Ernest Hemingway, from the Paris Review, in an interview formalized into a series “The Art of Fiction”

 

January 17

Extracting Life

Writers are socially observant. We find people endlessly fascinating, and real life is mysterious. Sometimes it’s hard to stop staring at the strut and squawk of my fellow man. They can be quite inspiring. Sometimes it’s hard to stop talking to them to see what in the world they’re thinking.

­— Julianna Baggott, novelist representing a wide range

 

Sit on a park bench or go to a pedestrian mall or art museum and people watch. Take notes. People are extraordinary in many ordinary ways.

 

January 18

Find a Writing Community

No doubt the truth is that as often as not the writing community saves the writer by its folly. It is partly made up of fools: young innocents who’ve not yet had the experience of valuing anything other than writing, and maniacs who, having considered other things, think writing the only truly valuable thing the human mind can do.

— John Gardner, from On Becoming a Novelist

 

Make a list of writer’s conferences you’d like to attend. Polish a writing sample and apply during the cold winter months.

 

January 19

Why I Write

My own reasons for writing, for setting down the story, are to a large extent selfish. With each story—and by story I mean anything I write—I am trying simply to work something out for myself.

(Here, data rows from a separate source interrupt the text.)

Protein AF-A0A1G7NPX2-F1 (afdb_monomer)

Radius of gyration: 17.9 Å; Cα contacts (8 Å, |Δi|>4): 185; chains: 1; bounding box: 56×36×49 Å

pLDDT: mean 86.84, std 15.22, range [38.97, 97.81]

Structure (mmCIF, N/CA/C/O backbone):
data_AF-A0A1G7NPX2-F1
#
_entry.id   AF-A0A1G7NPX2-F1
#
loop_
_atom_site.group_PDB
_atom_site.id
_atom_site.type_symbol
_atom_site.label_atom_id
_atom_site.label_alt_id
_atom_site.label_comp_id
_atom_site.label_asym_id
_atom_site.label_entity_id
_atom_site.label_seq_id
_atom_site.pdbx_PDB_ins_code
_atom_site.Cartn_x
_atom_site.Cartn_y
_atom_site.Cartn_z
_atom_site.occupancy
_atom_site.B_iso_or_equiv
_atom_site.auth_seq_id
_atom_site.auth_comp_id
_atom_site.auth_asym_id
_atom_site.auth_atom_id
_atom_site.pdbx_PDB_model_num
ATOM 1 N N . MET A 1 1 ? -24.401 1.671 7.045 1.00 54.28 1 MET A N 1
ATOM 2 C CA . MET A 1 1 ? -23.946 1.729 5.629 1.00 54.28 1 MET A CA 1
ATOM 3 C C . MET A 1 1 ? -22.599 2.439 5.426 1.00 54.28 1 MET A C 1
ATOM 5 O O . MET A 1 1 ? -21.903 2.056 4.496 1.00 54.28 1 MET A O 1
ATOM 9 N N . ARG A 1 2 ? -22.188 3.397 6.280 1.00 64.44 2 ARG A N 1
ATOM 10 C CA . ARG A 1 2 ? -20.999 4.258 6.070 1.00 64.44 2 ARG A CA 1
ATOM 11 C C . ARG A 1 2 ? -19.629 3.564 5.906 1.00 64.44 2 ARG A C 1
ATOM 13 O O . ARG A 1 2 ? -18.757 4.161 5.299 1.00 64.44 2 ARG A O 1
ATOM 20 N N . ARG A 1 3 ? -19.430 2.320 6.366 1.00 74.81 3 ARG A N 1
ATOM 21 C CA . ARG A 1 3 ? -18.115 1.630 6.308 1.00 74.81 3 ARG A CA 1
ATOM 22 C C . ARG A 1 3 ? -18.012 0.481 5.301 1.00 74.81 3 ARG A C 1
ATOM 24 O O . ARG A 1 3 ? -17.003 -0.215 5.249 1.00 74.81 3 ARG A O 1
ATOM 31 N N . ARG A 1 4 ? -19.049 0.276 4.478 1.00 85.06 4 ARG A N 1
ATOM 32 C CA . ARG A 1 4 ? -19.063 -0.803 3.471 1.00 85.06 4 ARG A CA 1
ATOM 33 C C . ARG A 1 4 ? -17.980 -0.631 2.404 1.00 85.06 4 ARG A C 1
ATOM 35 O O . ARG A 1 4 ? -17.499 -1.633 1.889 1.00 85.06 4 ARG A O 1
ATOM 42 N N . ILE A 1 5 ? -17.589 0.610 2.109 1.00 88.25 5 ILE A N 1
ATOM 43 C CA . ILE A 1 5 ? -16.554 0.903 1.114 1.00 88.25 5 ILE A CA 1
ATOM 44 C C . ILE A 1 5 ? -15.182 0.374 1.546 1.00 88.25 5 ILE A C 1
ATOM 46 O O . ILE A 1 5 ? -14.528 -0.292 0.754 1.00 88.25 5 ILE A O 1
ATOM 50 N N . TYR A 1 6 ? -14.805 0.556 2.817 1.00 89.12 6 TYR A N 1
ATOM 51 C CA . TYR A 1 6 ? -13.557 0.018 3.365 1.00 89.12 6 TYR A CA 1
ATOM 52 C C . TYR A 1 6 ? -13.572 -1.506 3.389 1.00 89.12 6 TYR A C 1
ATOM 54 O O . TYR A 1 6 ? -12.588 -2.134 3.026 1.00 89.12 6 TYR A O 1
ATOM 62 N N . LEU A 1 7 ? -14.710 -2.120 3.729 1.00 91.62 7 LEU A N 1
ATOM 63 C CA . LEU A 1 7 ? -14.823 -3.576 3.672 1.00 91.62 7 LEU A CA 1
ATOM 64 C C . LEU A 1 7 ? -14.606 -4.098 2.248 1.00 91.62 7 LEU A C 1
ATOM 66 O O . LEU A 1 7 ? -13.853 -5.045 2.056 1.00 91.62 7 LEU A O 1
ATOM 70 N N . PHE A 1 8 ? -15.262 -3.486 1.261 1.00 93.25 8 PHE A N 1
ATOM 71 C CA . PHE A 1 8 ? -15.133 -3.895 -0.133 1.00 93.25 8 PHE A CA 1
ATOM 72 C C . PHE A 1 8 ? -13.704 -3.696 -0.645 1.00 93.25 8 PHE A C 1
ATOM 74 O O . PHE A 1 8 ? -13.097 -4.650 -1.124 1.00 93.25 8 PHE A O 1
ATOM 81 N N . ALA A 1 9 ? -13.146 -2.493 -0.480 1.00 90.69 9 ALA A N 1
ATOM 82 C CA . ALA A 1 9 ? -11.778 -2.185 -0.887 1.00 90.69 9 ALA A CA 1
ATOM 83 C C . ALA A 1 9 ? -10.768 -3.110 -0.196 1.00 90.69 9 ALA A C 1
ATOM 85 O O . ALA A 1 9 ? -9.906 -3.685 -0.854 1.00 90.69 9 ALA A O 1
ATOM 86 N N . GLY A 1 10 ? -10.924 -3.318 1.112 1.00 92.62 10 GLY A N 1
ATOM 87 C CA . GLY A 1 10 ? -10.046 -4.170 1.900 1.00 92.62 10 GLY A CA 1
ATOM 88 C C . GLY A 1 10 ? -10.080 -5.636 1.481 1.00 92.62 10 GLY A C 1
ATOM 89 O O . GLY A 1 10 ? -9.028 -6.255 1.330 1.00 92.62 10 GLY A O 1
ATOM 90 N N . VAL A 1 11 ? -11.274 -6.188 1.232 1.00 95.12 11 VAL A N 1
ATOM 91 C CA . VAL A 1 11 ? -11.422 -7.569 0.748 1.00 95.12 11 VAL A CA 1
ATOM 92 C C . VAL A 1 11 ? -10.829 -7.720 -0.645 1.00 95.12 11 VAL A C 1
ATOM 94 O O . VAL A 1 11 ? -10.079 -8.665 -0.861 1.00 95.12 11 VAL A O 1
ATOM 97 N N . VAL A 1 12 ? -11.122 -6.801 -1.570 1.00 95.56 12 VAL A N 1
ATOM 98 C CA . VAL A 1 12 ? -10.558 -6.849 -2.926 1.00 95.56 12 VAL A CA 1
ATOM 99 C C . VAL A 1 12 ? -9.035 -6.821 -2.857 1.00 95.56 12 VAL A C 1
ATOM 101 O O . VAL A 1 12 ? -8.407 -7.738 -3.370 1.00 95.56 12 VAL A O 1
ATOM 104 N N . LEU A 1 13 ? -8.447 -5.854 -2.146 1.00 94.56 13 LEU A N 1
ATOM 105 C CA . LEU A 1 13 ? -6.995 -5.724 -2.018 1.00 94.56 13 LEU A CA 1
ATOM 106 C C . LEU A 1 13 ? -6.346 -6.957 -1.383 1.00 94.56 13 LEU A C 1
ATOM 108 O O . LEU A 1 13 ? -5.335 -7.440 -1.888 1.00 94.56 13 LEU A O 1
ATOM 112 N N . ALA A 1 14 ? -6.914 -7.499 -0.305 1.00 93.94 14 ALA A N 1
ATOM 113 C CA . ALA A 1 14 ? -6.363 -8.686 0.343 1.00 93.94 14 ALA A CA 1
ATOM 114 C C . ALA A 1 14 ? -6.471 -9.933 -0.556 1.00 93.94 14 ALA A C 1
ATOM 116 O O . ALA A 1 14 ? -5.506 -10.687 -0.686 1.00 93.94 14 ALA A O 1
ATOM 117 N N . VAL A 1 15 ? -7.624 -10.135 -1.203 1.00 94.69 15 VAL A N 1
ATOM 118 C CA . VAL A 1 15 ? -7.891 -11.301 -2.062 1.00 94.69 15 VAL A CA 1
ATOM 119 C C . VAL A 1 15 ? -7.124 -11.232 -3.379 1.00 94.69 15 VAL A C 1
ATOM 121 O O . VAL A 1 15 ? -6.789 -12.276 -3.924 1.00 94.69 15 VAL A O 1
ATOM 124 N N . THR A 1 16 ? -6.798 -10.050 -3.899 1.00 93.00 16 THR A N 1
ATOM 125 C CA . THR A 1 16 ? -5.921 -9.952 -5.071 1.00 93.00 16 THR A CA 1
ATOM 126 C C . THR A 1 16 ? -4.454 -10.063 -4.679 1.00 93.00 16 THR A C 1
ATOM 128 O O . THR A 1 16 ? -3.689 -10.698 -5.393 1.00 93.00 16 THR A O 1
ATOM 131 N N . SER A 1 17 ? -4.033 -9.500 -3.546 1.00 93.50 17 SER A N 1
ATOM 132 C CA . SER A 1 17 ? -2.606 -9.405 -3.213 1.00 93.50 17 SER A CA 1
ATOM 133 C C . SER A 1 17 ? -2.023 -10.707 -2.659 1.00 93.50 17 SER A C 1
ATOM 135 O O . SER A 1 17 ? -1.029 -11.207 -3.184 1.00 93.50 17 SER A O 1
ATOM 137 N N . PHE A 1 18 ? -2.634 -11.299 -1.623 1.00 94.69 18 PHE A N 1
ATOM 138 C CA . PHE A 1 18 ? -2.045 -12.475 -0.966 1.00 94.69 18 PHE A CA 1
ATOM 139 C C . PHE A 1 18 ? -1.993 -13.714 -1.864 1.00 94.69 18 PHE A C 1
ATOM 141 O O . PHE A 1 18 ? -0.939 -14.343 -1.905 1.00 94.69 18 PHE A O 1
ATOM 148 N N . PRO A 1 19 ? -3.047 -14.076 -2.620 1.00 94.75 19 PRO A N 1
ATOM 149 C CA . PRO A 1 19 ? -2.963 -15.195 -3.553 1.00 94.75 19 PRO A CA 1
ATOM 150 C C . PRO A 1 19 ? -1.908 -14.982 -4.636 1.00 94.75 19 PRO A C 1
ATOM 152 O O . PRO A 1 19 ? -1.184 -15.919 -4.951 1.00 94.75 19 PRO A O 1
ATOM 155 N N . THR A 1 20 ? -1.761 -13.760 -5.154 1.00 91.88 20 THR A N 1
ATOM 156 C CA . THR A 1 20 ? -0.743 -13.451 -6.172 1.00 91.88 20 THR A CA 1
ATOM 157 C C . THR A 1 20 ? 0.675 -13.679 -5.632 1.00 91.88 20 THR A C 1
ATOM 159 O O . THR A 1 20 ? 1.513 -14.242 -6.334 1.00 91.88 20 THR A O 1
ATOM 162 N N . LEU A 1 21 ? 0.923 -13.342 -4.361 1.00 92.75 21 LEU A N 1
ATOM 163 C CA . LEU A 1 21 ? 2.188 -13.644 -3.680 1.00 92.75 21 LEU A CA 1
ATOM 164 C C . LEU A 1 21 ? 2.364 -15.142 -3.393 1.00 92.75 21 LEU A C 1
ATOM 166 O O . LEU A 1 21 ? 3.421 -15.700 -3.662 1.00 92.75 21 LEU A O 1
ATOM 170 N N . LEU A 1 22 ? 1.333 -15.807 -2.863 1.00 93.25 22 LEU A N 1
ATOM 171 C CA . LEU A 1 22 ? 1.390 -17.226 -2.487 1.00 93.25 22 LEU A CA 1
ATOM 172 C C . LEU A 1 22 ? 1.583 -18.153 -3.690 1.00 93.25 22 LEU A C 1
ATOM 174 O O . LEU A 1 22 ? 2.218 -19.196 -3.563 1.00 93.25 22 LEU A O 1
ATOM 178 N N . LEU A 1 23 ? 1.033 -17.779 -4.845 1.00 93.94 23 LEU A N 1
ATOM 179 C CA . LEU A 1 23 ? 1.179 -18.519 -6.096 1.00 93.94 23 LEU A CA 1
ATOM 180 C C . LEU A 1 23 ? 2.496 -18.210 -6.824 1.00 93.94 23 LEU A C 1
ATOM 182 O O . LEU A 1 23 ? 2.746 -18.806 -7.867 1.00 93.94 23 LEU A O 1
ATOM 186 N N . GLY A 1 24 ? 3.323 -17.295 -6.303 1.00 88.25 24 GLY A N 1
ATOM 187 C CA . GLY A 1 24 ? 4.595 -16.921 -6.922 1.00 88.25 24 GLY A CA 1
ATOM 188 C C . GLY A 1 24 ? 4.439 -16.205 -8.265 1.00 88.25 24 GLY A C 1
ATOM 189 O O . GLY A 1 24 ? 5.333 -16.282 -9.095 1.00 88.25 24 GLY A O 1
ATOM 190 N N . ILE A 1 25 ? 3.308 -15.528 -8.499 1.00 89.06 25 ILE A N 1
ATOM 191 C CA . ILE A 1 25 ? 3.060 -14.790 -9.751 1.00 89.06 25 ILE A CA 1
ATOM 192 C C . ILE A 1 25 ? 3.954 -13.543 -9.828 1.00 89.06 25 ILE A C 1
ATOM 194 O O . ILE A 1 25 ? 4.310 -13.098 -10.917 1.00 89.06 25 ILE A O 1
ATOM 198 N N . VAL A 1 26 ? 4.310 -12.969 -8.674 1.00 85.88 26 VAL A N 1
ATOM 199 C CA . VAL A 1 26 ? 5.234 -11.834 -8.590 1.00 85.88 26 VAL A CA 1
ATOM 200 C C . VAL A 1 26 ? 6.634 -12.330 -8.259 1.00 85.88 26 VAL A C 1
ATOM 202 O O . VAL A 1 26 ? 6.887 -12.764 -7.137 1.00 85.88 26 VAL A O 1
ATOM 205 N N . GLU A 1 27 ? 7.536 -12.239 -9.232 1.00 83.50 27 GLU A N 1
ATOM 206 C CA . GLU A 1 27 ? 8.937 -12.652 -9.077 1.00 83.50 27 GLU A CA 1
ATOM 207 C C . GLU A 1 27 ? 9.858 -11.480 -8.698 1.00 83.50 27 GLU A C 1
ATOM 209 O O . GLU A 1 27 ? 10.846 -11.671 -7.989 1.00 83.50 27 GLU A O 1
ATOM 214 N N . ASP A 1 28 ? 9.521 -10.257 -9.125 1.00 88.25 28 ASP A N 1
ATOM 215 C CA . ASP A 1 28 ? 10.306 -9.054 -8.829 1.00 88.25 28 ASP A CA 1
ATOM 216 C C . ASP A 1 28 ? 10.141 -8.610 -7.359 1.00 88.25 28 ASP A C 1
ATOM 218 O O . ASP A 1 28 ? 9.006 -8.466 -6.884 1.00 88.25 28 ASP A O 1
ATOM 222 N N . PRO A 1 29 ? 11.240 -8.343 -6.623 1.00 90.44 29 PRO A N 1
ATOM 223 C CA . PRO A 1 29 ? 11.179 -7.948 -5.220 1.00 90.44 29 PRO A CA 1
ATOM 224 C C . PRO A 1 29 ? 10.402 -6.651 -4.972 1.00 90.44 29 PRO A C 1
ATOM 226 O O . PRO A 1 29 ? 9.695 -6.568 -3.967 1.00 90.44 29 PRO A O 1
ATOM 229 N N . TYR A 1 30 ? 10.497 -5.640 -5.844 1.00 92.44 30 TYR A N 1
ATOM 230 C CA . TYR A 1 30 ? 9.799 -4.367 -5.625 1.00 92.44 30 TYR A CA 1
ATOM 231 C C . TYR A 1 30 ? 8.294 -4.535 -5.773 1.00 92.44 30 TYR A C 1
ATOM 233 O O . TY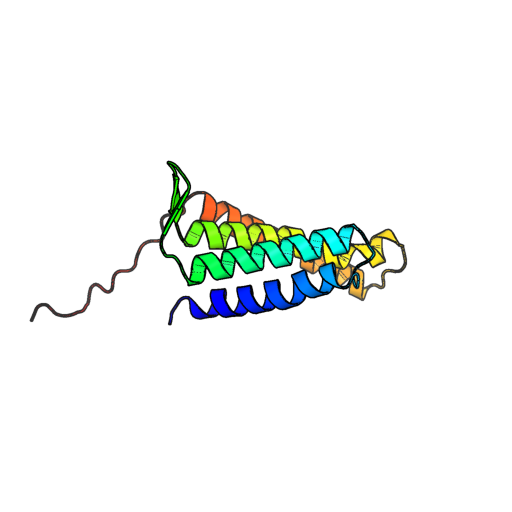R A 1 30 ? 7.531 -4.081 -4.918 1.00 92.44 30 TYR A O 1
ATOM 241 N N . ASN A 1 31 ? 7.870 -5.256 -6.804 1.00 92.62 31 ASN A N 1
ATOM 242 C CA . ASN A 1 31 ? 6.477 -5.582 -7.021 1.00 92.62 31 ASN A CA 1
ATOM 243 C C . ASN A 1 31 ? 5.945 -6.522 -5.926 1.00 92.62 31 ASN A C 1
ATOM 245 O O . ASN A 1 31 ? 4.814 -6.352 -5.469 1.00 92.62 31 ASN A O 1
ATOM 249 N N . ALA A 1 32 ? 6.756 -7.462 -5.429 1.00 94.62 32 ALA A N 1
ATOM 250 C CA . ALA A 1 32 ? 6.368 -8.345 -4.331 1.00 94.62 32 ALA A CA 1
ATOM 251 C C . ALA A 1 32 ? 6.159 -7.557 -3.029 1.00 94.62 32 ALA A C 1
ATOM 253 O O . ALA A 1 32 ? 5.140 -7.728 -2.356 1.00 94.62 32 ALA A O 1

— Roxanna Robinson, New York Times, “Writers on Writing”

 

You’ve had a long day. The cat threw up on the new sofa, your boss needs to know if you’ll work Thanksgiving, Ebola is going around. And, btw, your ex is in town, the one you think you’re not quite over. Is there anything else bothering you that you might want to talk about?

 

January 20

Block

There’s no such thing as writer’s block. That was invented by people in California who couldn’t write.
— Terry Pratchett

 

January 21

Block

I wrote a book. It sucked. I wrote nine more books. They sucked, too. Meanwhile, I read every single thing I could find on publishing and writing, went to conferences, joined professional organizations, hooked up with fellow writers in critique groups, and didn’t give up. Then I wrote one more book.
Beth Revis, an American science fiction and fantasy writer

 

Do one thing right now that will enrich your professional career. Even if it’s just a list of books that are similar to your own. Read through the acknowledgements to find out who agented the book or who the editor was.